▶ _WHAT YOU NEED TO DO_:
Go line by line through the data below and count those with the string "backbone". Give the number only.

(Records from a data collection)
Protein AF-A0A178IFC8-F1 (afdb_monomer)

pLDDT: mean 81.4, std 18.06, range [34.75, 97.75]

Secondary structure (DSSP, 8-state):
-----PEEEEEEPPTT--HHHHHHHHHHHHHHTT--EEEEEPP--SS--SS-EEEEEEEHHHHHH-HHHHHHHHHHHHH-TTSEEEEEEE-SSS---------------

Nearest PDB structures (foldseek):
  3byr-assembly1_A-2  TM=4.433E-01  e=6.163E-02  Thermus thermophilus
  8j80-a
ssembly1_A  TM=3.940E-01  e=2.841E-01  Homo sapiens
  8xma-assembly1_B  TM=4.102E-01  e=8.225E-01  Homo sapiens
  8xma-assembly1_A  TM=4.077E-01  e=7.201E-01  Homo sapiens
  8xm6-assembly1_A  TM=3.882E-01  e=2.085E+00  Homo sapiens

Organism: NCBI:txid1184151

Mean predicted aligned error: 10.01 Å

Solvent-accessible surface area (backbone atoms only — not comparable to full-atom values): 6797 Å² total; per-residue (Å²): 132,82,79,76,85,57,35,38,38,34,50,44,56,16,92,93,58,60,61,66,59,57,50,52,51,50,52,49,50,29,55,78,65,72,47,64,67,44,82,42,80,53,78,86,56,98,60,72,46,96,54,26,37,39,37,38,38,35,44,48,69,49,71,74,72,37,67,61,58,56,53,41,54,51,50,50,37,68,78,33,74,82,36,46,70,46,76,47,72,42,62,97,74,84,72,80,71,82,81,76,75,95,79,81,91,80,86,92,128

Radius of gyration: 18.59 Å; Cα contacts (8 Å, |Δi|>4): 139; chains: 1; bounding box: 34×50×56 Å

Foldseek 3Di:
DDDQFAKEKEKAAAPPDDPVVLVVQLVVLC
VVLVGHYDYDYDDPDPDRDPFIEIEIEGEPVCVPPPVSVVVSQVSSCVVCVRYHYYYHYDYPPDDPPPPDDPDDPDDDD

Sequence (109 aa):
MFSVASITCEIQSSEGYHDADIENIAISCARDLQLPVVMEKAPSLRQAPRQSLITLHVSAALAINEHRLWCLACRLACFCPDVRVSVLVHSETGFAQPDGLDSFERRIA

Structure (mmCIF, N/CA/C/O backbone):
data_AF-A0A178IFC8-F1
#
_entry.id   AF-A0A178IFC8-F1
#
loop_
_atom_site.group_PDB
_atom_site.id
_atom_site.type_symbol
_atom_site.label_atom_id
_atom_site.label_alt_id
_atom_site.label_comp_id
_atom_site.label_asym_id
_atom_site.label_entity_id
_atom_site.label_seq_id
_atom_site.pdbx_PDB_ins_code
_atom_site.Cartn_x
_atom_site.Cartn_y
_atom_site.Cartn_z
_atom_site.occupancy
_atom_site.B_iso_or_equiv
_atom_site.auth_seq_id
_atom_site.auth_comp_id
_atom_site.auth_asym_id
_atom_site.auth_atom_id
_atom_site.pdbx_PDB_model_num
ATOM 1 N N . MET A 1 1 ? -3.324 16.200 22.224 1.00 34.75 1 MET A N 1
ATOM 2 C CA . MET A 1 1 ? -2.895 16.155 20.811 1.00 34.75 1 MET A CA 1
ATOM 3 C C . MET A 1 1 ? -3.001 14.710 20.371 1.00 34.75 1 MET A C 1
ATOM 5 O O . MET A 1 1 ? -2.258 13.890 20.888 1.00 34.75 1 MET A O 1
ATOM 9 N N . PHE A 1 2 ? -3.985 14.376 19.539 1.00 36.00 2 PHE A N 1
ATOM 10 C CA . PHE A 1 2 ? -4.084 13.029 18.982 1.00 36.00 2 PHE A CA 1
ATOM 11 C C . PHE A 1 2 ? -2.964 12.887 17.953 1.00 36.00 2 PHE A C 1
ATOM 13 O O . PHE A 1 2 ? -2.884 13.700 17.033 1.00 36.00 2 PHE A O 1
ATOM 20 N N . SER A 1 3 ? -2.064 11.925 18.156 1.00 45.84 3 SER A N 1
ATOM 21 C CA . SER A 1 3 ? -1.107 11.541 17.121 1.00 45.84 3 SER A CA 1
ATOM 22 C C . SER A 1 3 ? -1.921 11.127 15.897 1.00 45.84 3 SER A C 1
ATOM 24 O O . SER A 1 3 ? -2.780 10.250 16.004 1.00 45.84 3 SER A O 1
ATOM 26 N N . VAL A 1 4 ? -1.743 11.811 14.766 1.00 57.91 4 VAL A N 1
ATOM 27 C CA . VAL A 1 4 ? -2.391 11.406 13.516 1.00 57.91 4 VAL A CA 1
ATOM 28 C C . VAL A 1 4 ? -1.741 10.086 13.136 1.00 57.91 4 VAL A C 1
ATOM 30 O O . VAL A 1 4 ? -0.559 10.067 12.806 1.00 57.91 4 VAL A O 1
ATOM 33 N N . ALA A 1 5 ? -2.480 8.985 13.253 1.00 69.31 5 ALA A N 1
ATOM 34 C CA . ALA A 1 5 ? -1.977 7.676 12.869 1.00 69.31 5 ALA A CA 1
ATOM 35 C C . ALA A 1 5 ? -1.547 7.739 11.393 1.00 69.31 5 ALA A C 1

▶ _ANSWER SECTION_:
2